Input records:
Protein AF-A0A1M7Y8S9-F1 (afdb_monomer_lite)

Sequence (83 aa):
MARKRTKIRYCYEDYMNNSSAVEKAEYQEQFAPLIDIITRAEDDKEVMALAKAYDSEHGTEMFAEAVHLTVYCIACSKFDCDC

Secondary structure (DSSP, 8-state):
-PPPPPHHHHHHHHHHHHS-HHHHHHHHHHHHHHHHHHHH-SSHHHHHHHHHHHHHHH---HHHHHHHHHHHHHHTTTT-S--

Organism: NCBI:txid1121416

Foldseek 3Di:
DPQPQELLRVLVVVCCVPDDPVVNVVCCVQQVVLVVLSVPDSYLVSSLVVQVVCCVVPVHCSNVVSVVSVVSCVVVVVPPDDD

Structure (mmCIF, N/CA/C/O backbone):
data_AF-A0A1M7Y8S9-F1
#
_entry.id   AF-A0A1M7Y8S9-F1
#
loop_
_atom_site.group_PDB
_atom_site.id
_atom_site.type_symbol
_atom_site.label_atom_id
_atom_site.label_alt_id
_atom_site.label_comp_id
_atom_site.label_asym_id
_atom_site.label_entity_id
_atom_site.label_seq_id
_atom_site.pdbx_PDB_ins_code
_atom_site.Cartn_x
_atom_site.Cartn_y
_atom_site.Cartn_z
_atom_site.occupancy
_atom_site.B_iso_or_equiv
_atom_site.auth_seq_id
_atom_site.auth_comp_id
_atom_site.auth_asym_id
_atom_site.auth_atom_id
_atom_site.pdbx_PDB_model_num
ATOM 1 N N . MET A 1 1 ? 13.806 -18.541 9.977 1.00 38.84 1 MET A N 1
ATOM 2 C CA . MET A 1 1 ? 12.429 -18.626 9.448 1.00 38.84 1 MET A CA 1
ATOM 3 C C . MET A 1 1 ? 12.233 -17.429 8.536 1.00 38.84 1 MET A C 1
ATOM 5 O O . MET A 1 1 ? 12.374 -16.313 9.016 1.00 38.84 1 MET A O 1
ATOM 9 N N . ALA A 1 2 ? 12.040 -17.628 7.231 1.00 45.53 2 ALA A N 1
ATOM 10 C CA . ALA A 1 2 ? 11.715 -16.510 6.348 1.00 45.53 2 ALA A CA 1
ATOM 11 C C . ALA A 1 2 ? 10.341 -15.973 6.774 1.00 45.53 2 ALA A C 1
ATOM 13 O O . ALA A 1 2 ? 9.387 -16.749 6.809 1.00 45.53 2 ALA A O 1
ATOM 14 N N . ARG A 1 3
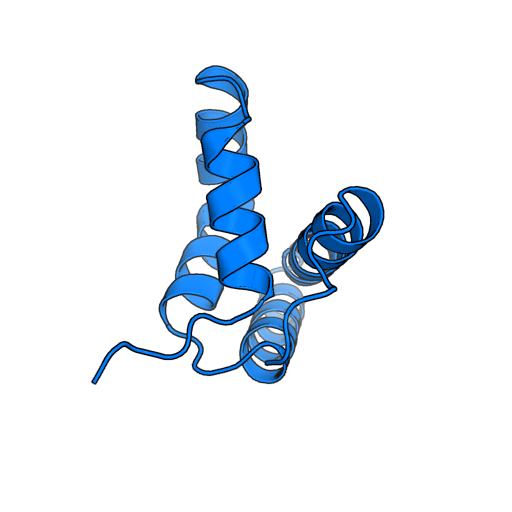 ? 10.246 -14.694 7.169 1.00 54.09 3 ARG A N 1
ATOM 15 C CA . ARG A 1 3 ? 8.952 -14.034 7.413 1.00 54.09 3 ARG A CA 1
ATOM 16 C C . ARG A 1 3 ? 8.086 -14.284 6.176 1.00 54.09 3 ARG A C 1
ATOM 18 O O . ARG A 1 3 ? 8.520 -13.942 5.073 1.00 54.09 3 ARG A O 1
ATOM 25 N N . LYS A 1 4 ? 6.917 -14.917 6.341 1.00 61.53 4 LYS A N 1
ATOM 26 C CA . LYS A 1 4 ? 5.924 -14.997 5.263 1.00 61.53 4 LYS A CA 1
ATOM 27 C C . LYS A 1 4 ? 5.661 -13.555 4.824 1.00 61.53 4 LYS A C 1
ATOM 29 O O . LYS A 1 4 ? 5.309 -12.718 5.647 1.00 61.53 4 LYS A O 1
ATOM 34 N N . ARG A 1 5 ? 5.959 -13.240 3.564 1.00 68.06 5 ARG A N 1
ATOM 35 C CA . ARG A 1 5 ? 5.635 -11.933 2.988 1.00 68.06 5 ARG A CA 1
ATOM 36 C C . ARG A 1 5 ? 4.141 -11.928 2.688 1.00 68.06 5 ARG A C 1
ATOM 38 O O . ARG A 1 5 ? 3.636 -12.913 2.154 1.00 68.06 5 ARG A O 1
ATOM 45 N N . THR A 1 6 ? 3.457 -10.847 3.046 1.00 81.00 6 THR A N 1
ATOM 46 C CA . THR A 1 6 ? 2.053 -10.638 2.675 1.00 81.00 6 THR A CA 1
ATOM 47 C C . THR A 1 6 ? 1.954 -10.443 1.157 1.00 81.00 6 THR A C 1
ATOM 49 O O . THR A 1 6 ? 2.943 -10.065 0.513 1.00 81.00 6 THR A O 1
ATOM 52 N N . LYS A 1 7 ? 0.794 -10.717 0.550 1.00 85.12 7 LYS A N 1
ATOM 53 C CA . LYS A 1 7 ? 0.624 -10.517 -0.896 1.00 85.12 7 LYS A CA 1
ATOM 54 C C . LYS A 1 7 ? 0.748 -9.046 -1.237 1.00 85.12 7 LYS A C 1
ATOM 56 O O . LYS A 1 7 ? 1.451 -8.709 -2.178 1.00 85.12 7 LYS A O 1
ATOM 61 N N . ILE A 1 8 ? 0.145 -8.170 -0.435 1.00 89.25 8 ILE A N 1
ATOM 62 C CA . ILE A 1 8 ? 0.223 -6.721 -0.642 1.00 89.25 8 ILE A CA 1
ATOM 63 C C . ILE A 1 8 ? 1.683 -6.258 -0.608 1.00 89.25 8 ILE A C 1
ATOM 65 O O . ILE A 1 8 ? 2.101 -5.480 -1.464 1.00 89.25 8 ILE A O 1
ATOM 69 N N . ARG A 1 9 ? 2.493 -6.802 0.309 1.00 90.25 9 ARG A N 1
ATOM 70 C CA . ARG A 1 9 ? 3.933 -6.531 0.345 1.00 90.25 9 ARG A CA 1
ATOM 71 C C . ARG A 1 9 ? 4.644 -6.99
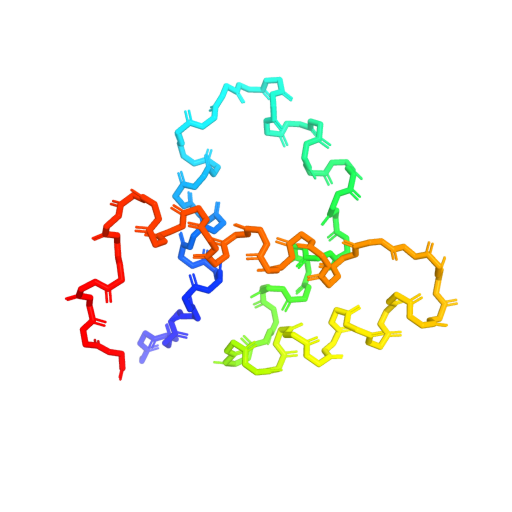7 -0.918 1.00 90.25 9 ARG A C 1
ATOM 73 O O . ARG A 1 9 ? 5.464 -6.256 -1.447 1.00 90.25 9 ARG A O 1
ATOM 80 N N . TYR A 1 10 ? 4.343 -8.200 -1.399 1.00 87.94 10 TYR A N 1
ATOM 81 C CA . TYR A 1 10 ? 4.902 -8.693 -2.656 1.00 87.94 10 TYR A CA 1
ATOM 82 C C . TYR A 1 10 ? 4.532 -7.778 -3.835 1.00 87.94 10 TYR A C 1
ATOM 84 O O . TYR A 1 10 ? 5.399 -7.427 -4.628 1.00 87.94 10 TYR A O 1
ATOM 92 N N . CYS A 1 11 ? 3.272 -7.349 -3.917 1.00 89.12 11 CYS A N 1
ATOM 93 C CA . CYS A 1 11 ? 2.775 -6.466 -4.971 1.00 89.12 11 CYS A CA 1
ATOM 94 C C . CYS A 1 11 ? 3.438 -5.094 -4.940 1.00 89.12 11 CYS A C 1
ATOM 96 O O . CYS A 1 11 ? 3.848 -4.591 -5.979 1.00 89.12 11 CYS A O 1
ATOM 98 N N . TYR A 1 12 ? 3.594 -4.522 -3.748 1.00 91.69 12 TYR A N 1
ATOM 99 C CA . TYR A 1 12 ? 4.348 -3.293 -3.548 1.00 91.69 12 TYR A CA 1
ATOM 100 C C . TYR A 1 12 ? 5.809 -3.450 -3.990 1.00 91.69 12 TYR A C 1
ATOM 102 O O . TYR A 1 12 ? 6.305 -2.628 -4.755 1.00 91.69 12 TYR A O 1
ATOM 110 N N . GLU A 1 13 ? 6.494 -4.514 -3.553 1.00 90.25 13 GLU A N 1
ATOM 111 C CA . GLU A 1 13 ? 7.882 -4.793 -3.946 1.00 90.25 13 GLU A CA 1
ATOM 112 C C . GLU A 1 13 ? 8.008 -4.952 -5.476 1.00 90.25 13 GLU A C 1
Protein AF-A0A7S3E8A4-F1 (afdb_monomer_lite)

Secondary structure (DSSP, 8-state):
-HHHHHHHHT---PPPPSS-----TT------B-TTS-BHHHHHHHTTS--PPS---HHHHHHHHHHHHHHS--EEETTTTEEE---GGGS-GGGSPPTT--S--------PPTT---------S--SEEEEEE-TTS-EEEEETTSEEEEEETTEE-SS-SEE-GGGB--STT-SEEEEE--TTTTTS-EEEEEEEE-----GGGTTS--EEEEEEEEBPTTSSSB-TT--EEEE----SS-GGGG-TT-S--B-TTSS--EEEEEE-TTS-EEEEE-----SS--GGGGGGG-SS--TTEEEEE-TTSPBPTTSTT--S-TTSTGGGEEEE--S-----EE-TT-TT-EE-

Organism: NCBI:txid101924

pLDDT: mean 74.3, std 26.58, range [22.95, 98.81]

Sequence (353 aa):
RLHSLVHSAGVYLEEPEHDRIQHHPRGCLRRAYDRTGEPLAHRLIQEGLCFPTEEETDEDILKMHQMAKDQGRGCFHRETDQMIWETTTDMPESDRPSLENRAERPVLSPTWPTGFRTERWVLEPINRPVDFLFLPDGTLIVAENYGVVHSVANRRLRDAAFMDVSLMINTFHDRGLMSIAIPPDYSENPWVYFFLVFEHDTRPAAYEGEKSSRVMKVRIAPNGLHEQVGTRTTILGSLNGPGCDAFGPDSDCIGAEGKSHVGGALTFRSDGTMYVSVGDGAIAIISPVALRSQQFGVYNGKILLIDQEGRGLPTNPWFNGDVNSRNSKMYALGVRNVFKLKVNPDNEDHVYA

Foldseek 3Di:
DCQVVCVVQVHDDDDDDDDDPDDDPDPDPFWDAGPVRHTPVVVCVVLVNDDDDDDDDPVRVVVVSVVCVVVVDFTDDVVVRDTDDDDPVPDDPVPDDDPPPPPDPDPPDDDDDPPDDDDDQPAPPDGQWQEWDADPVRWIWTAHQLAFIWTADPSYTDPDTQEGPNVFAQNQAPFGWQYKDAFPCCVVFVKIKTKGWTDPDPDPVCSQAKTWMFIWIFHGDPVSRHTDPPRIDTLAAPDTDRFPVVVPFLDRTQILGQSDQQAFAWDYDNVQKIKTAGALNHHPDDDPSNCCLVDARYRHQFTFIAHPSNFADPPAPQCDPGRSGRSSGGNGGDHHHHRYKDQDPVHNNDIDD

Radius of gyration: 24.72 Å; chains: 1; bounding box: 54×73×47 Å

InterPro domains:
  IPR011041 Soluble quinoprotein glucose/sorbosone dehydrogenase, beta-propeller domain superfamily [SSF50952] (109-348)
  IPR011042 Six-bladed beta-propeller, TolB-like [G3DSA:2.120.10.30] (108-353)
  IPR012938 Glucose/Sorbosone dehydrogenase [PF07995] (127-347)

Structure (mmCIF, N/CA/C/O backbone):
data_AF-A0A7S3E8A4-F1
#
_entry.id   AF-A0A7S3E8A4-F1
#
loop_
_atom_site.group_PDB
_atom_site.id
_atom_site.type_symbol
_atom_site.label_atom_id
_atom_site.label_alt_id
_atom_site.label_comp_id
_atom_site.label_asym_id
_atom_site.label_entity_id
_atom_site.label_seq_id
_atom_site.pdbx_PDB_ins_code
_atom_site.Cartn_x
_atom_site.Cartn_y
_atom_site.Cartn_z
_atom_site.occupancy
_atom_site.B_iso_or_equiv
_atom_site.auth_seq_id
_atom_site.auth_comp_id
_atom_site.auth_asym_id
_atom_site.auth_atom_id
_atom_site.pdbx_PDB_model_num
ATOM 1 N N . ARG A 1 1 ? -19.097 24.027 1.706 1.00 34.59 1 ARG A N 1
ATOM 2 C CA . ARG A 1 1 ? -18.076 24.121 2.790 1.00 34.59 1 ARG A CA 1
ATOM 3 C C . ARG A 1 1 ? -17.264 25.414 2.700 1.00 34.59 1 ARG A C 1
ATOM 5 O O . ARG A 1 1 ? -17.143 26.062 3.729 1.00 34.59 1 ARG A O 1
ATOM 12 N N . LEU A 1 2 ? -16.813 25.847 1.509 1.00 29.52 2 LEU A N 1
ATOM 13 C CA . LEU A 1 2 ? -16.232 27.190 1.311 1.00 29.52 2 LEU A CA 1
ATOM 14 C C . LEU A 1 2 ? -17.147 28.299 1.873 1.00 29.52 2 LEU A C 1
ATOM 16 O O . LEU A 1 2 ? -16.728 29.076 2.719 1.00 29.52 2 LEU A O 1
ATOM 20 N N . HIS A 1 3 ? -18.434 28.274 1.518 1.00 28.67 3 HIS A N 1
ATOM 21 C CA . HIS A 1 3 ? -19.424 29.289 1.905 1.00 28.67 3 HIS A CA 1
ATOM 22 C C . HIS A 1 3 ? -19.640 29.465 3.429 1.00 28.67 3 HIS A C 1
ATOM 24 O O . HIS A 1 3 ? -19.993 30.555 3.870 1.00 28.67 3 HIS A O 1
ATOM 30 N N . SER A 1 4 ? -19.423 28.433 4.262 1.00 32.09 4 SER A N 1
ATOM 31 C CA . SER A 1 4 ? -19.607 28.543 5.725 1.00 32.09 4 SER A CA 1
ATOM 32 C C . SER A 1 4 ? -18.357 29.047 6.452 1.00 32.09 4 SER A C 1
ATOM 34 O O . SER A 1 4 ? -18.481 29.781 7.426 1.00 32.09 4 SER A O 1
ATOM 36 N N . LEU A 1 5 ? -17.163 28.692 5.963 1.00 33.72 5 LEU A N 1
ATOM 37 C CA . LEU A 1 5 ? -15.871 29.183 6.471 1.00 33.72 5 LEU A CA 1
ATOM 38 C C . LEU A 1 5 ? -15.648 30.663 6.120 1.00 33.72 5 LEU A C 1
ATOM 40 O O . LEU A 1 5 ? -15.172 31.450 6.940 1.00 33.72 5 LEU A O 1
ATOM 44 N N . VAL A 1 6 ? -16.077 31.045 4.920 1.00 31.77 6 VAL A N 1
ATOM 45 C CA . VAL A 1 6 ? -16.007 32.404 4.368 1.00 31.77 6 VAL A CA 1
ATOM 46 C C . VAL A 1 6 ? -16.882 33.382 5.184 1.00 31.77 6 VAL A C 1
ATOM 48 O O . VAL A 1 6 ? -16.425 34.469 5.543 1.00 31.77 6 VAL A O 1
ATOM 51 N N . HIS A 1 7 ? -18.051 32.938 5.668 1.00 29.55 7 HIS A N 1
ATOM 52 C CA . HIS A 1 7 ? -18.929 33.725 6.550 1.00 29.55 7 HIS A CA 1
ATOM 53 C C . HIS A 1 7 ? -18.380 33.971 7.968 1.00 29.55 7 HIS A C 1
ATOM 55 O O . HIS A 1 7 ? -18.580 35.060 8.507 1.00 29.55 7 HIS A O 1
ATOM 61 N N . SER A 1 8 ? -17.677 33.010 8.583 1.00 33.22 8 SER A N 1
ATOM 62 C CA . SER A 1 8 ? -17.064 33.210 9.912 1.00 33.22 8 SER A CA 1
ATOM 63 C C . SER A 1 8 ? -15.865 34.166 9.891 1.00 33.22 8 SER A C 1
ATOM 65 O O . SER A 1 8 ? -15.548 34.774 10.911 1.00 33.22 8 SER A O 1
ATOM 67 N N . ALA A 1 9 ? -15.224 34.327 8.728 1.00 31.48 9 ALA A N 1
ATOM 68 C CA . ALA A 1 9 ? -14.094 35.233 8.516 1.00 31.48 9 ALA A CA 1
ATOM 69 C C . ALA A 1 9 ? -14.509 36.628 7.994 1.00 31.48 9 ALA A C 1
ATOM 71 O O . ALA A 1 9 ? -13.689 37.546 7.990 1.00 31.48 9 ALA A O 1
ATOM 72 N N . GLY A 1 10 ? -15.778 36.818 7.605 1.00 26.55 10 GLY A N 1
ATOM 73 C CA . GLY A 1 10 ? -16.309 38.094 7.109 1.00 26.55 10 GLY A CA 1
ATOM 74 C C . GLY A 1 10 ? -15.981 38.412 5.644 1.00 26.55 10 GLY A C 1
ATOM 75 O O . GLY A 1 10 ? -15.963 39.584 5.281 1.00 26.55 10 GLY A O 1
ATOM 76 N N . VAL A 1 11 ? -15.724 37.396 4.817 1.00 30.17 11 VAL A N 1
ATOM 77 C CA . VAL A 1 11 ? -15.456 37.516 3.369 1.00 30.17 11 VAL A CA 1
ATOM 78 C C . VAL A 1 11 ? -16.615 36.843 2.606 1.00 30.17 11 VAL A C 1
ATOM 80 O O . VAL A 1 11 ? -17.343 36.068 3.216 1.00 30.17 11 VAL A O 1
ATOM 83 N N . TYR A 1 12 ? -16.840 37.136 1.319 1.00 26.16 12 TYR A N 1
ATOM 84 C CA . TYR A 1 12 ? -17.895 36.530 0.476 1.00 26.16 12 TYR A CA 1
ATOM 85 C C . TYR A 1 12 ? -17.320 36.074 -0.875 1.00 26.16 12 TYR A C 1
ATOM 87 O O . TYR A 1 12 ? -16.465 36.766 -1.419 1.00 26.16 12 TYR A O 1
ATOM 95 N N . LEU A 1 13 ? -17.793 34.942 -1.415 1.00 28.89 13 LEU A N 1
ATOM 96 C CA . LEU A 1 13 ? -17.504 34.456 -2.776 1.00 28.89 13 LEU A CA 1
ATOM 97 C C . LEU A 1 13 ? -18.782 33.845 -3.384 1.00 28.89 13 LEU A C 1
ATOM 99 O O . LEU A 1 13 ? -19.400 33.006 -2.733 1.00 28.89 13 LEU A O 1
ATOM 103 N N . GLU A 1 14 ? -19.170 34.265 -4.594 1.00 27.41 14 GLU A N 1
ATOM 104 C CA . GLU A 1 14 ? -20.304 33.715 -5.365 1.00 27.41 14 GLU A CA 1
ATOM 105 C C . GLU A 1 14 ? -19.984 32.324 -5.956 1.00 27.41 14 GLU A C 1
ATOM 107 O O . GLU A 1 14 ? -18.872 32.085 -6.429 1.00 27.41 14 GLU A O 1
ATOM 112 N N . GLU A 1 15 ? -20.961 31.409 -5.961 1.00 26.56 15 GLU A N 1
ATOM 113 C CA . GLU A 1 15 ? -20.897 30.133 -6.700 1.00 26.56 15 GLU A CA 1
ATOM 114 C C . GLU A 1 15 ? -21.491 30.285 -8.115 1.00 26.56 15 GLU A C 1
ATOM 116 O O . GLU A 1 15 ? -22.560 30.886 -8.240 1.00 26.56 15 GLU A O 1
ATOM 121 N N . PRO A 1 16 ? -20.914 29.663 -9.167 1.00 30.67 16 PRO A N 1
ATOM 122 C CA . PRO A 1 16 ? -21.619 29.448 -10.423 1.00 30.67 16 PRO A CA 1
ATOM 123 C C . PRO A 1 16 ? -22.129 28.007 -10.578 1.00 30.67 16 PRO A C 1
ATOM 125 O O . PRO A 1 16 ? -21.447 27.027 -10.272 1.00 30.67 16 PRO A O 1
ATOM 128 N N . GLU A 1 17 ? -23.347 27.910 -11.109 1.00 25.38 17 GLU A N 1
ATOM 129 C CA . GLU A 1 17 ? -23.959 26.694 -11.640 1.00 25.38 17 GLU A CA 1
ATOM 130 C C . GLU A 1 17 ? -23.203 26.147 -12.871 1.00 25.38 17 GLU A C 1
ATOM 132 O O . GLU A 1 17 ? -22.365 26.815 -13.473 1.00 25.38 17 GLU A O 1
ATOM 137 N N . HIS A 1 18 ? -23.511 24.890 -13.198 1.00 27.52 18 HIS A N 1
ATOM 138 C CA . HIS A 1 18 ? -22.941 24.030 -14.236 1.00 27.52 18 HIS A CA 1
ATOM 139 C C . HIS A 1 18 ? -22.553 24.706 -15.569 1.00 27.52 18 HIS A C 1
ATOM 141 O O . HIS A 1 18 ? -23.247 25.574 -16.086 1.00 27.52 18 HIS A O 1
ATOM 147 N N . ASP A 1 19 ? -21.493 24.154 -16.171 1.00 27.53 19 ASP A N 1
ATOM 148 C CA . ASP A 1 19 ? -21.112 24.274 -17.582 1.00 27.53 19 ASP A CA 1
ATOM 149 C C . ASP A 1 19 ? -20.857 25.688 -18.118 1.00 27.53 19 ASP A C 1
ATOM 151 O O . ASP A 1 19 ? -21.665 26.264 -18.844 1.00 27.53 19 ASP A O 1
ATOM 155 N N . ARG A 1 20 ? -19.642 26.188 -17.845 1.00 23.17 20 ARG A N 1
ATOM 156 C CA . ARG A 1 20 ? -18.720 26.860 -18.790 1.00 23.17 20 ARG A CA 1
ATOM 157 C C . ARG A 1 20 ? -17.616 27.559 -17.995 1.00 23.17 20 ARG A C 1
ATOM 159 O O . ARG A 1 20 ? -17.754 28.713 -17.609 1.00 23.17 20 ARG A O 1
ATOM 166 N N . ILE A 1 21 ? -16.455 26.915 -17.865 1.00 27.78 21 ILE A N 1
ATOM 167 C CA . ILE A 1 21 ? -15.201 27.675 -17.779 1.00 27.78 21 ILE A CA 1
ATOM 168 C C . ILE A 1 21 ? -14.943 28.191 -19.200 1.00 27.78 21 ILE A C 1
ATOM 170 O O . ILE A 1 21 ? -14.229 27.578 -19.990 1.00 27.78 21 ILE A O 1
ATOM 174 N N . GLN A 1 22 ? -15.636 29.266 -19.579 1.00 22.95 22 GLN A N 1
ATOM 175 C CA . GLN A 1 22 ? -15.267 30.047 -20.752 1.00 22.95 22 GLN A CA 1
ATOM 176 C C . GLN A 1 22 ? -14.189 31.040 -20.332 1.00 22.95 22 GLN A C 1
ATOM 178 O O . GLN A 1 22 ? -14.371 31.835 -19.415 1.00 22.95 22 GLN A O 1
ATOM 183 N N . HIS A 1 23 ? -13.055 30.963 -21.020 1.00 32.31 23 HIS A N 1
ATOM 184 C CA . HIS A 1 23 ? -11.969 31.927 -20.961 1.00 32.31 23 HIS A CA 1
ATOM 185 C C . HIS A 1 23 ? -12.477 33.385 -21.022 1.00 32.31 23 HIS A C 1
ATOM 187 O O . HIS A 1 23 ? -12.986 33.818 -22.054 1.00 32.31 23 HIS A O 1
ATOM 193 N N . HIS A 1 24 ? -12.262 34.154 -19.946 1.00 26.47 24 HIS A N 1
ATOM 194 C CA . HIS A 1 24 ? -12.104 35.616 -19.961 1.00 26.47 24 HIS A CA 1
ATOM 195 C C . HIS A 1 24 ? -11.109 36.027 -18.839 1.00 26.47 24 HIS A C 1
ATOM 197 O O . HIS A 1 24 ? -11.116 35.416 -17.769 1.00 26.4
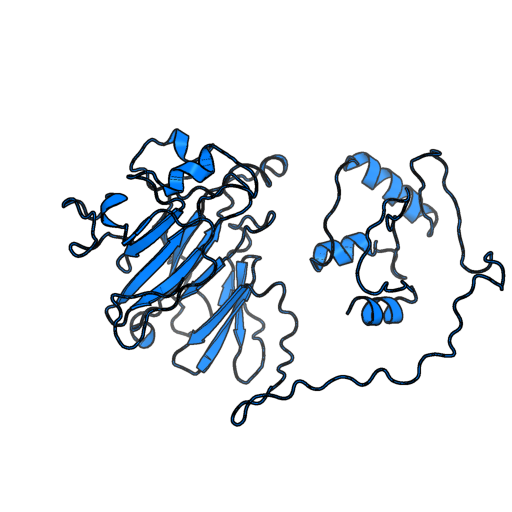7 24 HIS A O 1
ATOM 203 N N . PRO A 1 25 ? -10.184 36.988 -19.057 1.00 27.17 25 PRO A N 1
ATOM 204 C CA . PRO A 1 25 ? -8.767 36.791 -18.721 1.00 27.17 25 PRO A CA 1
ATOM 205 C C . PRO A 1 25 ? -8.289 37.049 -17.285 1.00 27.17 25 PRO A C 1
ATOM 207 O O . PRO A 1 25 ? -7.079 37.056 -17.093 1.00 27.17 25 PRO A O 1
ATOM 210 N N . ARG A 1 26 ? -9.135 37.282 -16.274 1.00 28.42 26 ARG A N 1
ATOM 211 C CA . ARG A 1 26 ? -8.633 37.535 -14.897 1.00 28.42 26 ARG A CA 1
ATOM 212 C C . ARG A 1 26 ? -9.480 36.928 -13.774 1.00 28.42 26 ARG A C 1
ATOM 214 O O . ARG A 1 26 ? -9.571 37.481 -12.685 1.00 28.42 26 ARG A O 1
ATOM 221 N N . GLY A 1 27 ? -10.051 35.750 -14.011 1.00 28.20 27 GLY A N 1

What you have to do: Please give an exact copy of the entries above, from the line with "ATOM 93 C CA" down to the line with "IPR011041 Soluble quinoprotein", inclusive, and nothing else.

Solution to the problem:
ATOM 93 C CA . CYS A 1 11 ? 2.775 -6.466 -4.971 1.00 89.12 11 CYS A CA 1
ATOM 94 C C . CYS A 1 11 ? 3.438 -5.094 -4.940 1.00 89.12 11 CYS A C 1
ATOM 96 O O . CYS A 1 11 ? 3.848 -4.591 -5.979 1.00 89.12 11 CYS A O 1
ATOM 98 N N . TYR A 1 12 ? 3.594 -4.522 -3.748 1.00 91.69 12 TYR A N 1
ATOM 99 C CA . TYR A 1 12 ? 4.348 -3.293 -3.548 1.00 91.69 12 TYR A CA 1
ATOM 100 C C . TYR A 1 12 ? 5.809 -3.450 -3.990 1.00 91.69 12 TYR A C 1
ATOM 102 O O . TYR A 1 12 ? 6.305 -2.628 -4.755 1.00 91.69 12 TYR A O 1
ATOM 110 N N . GLU A 1 13 ? 6.494 -4.514 -3.553 1.00 90.25 13 GLU A N 1
ATOM 111 C CA . GLU A 1 13 ? 7.882 -4.793 -3.946 1.00 90.25 13 GLU A CA 1
ATOM 112 C C . GLU A 1 13 ? 8.008 -4.952 -5.476 1.00 90.25 13 GLU A C 1
Protein AF-A0A7S3E8A4-F1 (afdb_monomer_lite)

Secondary structure (DSSP, 8-state):
-HHHHHHHHT---PPPPSS-----TT------B-TTS-BHHHHHHHTTS--PPS---HHHHHHHHHHHHHHS--EEETTTTEEE---GGGS-GGGSPPTT--S--------PPTT---------S--SEEEEEE-TTS-EEEEETTSEEEEEETTEE-SS-SEE-GGGB--STT-SEEEEE--TTTTTS-EEEEEEEE-----GGGTTS--EEEEEEEEBPTTSSSB-TT--EEEE----SS-GGGG-TT-S--B-TTSS--EEEEEE-TTS-EEEEE-----SS--GGGGGGG-SS--TTEEEEE-TTSPBPTTSTT--S-TTSTGGGEEEE--S-----EE-TT-TT-EE-

Organism: NCBI:txid101924

pLDDT: mean 74.3, std 26.58, range [22.95, 98.81]

Sequence (353 aa):
RLHSLVHSAGVYLEEPEHDRIQHHPRGCLRRAYDRTGEPLAHRLIQEGLCFPTEEETDEDILKMHQMAKDQGRGCFHRETDQMIWETTTDMPESDRPSLENRAERPVLSPTWPTGFRTERWVLEPINRPVDFLFLPDGTLIVAENYGVVHSVANRRLRDAAFMDVSLMINTFHDRGLMSIAIPPDYSENPWVYFFLVFEHDTRPAAYEGEKSSRVMKVRIAPNGLHEQVGTRTTILGSLNGPGCDAFGPDSDCIGAEGKSHVGGALTFRSDGTMYVSVGDGAIAIISPVALRSQQFGVYNGKILLIDQEGRGLPTNPWFNGDVNSRNSKMYALGVRNVFKLKVNPDNEDHVYA

Foldseek 3Di:
DCQVVCVVQVHDDDDDDDDDPDDDPDPDPFWDAGPVRHTPVVVCVVLVNDDDDDDDDPVRVVVVSVVCVVVVDFTDDVVVRDTDDDDPVPDDPVPDDDPPPPPDPDPPDDDDDPPDDDDDQPAPPDGQWQEWDADPVRWIWTAHQLAFIWTADPSYTDPDTQEGPNVFAQNQAPFGWQYKDAFPCCVVFVKIKTKGWTDPDPDPVCSQAKTWMFIWIFHGDPVSRHTDPPRIDTLAAPDTDRFPVVVPFLDRTQILGQSDQQAFAWDYDNVQKIKTAGALNHHPDDDPSNCCLVDARYRHQFTFIAHPSNFADPPAPQCDPGRSGRSSGGNGGDHHHHRYKDQDPVHNNDIDD

Radius of gyration: 24.72 Å; chains: 1; bounding box: 54×73×47 Å

InterPro domains:
  IPR011041 Soluble quinoprotein glucose/sorbosone dehydrogenase, beta-propeller domain superfamily [SSF50952] (109-348)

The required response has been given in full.